Given $f(x)$, find $g(x)$ and $h(x)$ such that $f(x)=g(h(x))$ and neither $g(x)$ nor $h(x)$ is solely $x$.
\[
f(x)=\sqrt[3]{4 x^{2}-2}+1
\]
Answer
\[
g(x)=
\]
\[
h(x)=
\]
Answer
Final Answer: The functions \(g(x)\) and \(h(x)\) such that \(f(x)=g(h(x))\) are \(\boxed{g(x)=\sqrt[3]{x}+1}\) and \(\boxed{h(x)=4 x^{2}-2}\).

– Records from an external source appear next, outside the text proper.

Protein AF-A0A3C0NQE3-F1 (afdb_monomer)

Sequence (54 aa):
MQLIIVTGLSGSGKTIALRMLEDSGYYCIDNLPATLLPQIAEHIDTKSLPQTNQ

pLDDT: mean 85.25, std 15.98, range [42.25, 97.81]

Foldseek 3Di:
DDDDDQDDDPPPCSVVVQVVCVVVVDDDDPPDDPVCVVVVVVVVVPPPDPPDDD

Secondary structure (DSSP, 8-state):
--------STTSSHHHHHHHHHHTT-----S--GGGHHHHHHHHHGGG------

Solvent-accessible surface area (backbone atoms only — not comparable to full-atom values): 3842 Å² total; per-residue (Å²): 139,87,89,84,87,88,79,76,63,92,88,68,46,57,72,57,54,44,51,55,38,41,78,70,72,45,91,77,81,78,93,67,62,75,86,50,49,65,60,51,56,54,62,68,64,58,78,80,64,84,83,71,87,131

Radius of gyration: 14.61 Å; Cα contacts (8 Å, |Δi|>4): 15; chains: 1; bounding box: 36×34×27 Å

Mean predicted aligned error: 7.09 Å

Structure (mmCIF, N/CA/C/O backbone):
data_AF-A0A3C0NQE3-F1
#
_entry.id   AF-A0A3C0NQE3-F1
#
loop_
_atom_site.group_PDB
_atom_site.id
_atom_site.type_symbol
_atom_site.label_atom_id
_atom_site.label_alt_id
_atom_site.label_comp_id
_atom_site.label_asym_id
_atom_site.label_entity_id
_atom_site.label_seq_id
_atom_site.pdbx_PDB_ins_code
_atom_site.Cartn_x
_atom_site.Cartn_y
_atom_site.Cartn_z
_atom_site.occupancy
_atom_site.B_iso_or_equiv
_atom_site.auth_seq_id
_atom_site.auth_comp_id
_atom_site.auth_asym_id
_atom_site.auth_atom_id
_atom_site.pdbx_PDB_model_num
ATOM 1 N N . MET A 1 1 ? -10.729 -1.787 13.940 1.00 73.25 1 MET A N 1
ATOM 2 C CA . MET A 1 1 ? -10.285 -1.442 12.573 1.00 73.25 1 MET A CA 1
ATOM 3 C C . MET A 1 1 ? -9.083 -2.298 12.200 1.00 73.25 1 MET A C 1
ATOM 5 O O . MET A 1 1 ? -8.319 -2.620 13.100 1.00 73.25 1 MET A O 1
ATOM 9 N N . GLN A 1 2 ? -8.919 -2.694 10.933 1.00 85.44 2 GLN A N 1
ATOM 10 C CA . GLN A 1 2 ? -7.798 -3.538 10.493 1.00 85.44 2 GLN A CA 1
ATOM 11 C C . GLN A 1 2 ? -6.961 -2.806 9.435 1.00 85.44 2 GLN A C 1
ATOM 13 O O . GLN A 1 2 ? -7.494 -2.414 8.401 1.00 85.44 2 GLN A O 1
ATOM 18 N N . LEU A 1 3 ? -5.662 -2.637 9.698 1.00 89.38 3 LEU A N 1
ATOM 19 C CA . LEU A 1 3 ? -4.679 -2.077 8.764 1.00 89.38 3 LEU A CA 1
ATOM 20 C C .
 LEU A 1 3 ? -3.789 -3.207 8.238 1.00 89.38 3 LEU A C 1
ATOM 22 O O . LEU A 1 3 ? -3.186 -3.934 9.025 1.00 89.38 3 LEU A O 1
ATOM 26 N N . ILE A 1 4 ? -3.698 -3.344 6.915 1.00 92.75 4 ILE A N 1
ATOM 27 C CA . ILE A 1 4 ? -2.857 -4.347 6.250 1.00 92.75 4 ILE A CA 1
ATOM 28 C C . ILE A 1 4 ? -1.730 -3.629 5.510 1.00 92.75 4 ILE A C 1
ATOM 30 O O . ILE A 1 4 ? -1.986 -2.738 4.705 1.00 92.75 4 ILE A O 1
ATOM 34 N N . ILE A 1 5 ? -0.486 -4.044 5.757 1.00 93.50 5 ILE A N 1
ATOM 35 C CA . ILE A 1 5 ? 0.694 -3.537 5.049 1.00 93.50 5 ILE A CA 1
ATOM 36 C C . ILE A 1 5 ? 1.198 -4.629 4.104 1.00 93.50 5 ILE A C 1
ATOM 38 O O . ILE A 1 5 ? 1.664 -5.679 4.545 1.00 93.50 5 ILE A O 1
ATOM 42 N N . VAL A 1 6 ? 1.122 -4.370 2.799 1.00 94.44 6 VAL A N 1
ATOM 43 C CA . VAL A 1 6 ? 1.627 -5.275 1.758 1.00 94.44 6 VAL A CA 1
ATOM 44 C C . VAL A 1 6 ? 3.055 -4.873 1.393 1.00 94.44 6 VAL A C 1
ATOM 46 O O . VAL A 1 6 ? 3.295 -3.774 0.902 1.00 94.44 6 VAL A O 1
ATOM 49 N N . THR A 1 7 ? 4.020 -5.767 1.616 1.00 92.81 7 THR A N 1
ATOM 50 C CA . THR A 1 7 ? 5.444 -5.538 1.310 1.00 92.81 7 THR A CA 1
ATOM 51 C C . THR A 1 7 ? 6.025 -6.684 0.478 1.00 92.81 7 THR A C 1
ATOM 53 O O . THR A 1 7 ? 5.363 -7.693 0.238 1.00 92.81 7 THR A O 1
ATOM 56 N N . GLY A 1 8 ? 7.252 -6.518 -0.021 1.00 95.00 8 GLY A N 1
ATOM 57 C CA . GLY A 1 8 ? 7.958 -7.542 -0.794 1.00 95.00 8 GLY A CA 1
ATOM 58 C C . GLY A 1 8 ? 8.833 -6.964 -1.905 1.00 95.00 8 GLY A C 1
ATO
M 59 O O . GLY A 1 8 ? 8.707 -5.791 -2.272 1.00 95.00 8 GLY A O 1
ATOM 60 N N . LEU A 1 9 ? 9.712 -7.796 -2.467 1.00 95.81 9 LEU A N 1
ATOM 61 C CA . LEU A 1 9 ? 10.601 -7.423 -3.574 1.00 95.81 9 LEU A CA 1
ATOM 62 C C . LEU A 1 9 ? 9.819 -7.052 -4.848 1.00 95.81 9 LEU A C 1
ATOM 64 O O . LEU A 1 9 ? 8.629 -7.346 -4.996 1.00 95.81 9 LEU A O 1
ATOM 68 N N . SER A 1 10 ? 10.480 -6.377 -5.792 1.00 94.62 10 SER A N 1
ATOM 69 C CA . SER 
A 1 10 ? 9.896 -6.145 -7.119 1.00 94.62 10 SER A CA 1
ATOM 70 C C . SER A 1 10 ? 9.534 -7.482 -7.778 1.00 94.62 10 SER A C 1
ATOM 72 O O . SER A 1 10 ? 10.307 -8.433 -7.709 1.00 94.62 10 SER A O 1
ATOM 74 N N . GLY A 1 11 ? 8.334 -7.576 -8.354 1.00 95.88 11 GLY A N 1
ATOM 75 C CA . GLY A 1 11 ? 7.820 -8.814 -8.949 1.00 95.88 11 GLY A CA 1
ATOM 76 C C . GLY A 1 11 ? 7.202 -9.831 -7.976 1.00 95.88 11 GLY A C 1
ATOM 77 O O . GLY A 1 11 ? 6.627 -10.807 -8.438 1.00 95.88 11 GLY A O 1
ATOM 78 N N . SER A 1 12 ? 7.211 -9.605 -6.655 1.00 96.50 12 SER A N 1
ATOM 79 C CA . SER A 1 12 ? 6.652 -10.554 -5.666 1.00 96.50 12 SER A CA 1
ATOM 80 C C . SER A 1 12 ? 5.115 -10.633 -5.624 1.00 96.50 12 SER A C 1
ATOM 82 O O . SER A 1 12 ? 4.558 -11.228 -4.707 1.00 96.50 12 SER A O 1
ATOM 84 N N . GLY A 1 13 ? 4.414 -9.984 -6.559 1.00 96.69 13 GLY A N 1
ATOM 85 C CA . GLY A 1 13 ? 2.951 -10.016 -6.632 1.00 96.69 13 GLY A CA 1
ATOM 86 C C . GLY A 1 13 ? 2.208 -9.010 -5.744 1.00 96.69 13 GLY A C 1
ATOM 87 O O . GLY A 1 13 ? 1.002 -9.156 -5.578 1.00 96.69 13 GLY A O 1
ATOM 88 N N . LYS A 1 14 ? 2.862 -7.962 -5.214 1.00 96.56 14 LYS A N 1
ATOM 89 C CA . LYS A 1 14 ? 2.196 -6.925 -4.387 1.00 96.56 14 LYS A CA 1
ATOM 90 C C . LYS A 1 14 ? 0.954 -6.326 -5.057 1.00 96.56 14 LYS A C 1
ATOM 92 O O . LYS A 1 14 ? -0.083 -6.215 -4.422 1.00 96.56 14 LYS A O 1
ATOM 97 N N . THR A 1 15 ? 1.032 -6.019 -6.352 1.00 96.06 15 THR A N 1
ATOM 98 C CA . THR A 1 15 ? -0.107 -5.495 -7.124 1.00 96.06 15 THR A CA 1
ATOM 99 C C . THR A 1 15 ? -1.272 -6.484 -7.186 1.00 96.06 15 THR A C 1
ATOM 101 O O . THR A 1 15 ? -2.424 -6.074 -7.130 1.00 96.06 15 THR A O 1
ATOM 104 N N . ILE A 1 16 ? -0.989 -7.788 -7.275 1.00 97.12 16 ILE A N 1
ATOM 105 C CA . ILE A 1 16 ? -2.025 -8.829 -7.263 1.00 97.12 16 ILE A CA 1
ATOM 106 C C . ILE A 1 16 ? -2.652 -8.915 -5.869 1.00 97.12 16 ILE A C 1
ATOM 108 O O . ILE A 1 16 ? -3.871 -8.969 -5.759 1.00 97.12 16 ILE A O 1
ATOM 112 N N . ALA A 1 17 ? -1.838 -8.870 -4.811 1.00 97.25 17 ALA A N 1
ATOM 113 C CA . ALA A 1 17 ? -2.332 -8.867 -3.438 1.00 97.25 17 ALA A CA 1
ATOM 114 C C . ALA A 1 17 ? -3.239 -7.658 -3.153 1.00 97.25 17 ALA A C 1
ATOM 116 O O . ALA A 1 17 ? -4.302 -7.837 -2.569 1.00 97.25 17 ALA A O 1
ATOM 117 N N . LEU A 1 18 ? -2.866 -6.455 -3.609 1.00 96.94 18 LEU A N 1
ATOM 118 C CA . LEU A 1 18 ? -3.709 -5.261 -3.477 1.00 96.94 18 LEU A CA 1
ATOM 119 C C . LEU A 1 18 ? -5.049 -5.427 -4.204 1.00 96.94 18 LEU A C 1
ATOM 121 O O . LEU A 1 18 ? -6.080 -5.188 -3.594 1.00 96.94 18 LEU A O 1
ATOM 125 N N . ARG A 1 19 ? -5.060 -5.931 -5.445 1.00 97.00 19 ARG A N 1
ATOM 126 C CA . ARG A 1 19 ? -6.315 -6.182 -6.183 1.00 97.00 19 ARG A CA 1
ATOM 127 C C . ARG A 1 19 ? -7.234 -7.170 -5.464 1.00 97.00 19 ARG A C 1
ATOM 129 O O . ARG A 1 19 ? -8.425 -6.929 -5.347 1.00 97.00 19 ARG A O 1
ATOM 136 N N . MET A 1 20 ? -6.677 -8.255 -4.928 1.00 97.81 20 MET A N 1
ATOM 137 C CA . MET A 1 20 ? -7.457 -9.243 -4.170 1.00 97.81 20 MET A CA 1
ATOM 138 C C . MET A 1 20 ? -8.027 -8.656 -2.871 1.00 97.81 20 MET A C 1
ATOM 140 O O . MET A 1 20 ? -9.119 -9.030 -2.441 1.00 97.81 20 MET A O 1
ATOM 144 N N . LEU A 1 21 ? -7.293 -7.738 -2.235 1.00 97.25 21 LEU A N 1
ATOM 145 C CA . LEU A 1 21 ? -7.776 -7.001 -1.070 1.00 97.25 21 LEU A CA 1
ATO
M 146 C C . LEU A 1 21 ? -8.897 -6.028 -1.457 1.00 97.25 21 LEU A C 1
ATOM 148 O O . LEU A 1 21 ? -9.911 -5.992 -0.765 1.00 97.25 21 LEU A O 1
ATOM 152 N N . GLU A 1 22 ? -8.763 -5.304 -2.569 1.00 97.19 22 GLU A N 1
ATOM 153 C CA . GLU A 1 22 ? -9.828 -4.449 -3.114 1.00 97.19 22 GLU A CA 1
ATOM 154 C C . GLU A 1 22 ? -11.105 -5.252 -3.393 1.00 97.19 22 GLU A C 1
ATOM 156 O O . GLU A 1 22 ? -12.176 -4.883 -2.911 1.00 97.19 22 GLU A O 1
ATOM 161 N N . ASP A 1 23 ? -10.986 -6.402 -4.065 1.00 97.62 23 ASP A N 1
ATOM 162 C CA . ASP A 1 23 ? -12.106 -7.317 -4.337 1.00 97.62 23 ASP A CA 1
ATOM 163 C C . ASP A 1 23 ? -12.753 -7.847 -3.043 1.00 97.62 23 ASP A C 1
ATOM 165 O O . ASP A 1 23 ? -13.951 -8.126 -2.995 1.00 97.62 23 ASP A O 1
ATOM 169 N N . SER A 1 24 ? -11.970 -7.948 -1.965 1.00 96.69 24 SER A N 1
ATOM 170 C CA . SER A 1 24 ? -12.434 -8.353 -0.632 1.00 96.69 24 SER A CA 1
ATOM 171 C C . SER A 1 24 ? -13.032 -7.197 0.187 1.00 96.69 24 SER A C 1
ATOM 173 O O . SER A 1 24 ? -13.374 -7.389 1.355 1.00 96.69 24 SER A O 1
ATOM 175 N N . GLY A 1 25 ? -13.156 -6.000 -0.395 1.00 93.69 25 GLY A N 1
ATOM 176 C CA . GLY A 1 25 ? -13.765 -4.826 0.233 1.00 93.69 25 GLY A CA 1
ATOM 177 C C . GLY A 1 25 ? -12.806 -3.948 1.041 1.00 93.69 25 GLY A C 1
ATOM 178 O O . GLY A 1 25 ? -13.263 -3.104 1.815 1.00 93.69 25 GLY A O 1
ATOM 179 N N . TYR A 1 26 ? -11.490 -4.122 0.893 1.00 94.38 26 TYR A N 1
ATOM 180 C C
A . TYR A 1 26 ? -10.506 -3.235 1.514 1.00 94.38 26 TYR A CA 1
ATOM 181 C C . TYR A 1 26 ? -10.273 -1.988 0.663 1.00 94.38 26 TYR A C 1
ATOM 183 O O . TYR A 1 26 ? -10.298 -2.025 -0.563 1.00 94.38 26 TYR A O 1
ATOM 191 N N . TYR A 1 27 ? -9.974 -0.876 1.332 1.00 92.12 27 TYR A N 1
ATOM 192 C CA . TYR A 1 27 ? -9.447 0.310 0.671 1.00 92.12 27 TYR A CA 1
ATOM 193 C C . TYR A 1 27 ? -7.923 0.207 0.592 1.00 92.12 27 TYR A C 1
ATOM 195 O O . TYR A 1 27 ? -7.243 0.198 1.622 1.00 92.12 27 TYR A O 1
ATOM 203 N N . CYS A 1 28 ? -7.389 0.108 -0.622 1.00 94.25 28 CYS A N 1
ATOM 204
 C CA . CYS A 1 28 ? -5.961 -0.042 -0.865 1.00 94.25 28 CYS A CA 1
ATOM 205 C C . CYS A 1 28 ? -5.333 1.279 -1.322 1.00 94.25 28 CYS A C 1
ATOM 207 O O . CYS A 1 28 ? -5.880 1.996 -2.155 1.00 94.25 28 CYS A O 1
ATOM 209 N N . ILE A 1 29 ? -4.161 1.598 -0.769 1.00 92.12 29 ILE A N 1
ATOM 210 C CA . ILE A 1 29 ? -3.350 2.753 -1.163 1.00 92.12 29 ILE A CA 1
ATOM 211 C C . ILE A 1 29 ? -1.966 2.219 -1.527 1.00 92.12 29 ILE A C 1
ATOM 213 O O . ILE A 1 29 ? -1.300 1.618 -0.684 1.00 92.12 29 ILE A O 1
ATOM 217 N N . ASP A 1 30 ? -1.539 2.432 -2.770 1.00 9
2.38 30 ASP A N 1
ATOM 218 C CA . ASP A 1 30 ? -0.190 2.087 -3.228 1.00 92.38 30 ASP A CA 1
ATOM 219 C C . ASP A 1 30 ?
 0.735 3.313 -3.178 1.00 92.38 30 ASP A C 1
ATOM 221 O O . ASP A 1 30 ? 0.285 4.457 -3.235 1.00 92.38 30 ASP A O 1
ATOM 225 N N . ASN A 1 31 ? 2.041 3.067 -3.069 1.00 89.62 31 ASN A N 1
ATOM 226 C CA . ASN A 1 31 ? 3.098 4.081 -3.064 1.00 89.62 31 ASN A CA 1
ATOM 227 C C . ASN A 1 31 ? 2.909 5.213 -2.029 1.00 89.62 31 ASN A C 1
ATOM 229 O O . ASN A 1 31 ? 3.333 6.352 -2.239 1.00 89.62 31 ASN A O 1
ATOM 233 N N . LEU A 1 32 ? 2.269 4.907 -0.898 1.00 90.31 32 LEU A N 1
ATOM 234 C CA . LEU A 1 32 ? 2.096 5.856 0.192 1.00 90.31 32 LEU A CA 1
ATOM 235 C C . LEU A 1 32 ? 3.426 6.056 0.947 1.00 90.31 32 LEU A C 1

Step 1 :Given the function \(f(x)=\sqrt[3]{4 x^{2}-2}+1\), we need to find functions \(g(x)\) and \(h(x)\) such that \(f(x)=g(h(x))\) and neither \(g(x)\) nor \(h(x)\) is solely \(x\).

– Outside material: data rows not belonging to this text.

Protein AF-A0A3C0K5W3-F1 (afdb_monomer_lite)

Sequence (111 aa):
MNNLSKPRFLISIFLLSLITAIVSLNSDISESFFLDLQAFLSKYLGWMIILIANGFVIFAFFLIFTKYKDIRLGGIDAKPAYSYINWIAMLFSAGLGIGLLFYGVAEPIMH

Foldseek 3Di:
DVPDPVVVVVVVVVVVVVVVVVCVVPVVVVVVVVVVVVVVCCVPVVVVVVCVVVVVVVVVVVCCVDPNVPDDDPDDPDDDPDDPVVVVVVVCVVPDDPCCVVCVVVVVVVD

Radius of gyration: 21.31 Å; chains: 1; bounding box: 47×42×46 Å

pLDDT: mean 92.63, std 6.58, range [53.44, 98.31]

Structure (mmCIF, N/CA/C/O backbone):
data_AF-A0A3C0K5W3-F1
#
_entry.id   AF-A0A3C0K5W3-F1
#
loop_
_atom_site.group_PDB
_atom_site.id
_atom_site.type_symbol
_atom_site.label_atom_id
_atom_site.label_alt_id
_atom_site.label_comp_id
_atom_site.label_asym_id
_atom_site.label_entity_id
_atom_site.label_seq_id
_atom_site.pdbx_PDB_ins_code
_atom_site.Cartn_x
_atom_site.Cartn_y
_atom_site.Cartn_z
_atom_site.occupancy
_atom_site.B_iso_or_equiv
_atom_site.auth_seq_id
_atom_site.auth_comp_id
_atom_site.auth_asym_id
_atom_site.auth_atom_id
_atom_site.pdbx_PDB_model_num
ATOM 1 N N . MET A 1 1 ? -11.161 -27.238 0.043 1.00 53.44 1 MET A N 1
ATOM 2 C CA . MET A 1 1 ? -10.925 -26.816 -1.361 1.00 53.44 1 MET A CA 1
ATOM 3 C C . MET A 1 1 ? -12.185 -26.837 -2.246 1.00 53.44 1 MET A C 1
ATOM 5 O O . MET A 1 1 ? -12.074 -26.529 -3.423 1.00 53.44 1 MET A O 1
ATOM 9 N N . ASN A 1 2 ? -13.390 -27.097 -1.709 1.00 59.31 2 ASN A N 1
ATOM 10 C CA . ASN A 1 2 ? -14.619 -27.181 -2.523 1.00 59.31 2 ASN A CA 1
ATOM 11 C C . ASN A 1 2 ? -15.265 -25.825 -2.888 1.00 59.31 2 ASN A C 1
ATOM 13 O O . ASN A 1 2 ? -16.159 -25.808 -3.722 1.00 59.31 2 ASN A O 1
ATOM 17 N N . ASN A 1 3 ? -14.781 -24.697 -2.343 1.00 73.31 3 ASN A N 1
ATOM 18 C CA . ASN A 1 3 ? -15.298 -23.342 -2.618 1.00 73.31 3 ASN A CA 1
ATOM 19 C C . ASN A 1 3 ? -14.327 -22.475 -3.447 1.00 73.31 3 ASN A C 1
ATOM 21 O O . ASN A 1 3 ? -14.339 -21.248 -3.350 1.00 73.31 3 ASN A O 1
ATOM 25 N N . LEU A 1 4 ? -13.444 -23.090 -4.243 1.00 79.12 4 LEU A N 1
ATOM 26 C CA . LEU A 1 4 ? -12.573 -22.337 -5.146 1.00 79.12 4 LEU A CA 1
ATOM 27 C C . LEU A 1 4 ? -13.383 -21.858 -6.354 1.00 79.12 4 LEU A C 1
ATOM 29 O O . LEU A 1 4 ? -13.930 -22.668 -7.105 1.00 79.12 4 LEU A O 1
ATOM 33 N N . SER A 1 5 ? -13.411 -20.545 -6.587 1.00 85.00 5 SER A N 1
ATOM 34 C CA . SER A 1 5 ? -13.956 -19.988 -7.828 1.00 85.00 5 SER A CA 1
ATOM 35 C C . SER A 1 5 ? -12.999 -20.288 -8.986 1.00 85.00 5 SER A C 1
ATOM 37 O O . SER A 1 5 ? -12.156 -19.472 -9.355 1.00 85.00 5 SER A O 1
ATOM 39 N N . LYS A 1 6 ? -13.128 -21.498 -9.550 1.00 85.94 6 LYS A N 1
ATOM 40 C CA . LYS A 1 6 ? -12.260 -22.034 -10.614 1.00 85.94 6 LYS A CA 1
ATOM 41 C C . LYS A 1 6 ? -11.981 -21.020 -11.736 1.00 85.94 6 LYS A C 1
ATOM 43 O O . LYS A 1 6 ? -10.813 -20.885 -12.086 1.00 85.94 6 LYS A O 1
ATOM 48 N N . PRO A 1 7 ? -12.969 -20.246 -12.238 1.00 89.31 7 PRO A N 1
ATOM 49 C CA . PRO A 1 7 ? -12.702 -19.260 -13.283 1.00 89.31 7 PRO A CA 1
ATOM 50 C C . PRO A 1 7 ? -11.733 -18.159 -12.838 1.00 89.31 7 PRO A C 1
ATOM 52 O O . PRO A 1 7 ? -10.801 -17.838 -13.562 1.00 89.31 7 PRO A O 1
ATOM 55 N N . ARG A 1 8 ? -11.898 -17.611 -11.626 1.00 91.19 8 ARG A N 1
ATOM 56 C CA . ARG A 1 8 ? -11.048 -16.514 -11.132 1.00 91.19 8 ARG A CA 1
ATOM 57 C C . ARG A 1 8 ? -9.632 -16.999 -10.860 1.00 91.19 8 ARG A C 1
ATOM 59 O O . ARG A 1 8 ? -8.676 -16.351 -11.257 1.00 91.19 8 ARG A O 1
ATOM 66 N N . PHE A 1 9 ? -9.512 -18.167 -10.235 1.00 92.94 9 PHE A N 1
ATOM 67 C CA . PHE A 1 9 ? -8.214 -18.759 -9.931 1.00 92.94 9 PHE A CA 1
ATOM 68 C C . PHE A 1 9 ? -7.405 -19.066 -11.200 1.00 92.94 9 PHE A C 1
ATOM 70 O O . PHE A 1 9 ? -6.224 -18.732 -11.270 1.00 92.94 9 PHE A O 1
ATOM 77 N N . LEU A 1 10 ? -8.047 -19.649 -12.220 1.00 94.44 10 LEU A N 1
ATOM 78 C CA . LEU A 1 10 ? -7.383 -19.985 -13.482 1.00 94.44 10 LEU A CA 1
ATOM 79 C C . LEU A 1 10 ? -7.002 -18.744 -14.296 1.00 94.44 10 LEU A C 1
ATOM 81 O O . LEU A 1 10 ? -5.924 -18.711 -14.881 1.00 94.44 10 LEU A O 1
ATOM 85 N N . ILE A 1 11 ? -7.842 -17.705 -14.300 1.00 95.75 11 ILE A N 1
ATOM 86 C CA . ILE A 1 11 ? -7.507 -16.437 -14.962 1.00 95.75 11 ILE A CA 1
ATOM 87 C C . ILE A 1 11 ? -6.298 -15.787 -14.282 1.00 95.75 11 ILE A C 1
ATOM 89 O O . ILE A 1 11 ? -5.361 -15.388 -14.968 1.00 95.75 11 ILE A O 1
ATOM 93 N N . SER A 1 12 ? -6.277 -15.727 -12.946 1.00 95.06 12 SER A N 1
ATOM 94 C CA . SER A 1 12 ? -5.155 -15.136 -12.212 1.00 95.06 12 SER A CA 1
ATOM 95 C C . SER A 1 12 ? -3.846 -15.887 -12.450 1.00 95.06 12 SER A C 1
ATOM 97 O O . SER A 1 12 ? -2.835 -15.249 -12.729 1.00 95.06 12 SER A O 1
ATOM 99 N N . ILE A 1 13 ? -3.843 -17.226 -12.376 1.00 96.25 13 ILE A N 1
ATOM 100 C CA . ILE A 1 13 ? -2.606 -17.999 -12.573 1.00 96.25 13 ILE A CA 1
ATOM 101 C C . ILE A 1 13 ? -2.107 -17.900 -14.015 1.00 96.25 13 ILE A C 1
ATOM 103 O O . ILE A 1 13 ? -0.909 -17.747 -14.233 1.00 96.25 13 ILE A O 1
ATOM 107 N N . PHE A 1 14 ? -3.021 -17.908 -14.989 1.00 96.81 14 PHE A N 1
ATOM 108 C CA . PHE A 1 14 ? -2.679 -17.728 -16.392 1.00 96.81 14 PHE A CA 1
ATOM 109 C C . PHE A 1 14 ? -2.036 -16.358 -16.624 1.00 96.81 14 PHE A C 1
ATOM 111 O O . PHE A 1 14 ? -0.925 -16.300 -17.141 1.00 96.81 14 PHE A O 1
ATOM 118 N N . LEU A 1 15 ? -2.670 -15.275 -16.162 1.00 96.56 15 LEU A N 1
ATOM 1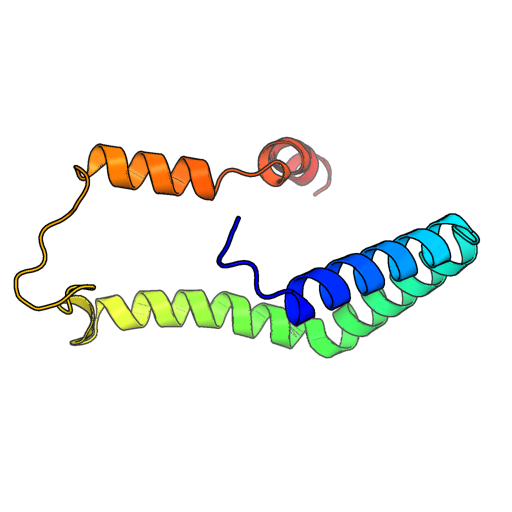19 C CA . LEU A 1 15 ? -2.139 -13.918 -16.314 1.00 96.56 15 LEU A CA 1
ATOM 120 C C . LEU A 1 15 ? -0.776 -13.745 -15.641 1.00 96.56 15 LEU A C 1
ATOM 122 O O . LEU A 1 15 ? 0.139 -13.217 -16.265 1.00 96.56 15 LEU A O 1
ATOM 126 N N . LEU A 1 16 ? -0.621 -14.221 -14.403 1.00 96.69 16 LEU A N 1
ATOM 127 C CA . LEU A 1 16 ? 0.655 -14.136 -13.693 1.00 96.69 16 LEU A CA 1
ATOM 128 C C . LEU A 1 16 ? 1.747 -14.923 -14.422 1.00 96.69 16 LEU A C 1
ATOM 130 O O . LEU A 1 16 ? 2.812 -14.376 -14.687 1.00 96.69 16 LEU A O 1
ATOM 134 N N . SER A 1 17 ? 1.467 -16.171 -14.808 1.00 96.38 17 SER A N 1
ATOM 135 C CA . SER A 1 17 ? 2.436 -17.005 -15.528 1.00 96.38 17 SER A CA 1
ATOM 136 C C . SER A 1 17 ? 2.839 -16.402 -16.874 1.00 96.38 17 SER A C 1
ATOM 138 O O . SER A 1 17 ? 4.018 -16.411 -17.216 1.00 96.38 17 SER A O 1
ATOM 140 N N . LEU A 1 18 ? 1.882 -15.822 -17.602 1.00 96.12 18 LEU A N 1
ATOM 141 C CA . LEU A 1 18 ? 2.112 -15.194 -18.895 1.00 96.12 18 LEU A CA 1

Step 2 :In the given function \(f(x)=\sqrt[3]{4 x^{2}-2}+1\), the most nested operation is the cube root, which is applied to the expression \(4 x^{2}-2\). Therefore, we can take \(h(x)=4 x^{2}-2\) as the inner function.
Step 3 :The outer function is then \(g(x)=\sqrt[3]{x}+1\), which is applied to the result of \(h(x)\).
Step 4 :By substituting \(h(x)\) into \(g(x)\), we can confirm that \(f(x)\) is indeed equal to \(g(h(x))\).
Step 5 :Final Answer: The functions \(g(x)\) and \(h(x)\) such that \(f(x)=g(h(x))\) are \(\boxed{g(x)=\sqrt[3]{x}+1}\) and \(\boxed{h(x)=4 x^{2}-2}\).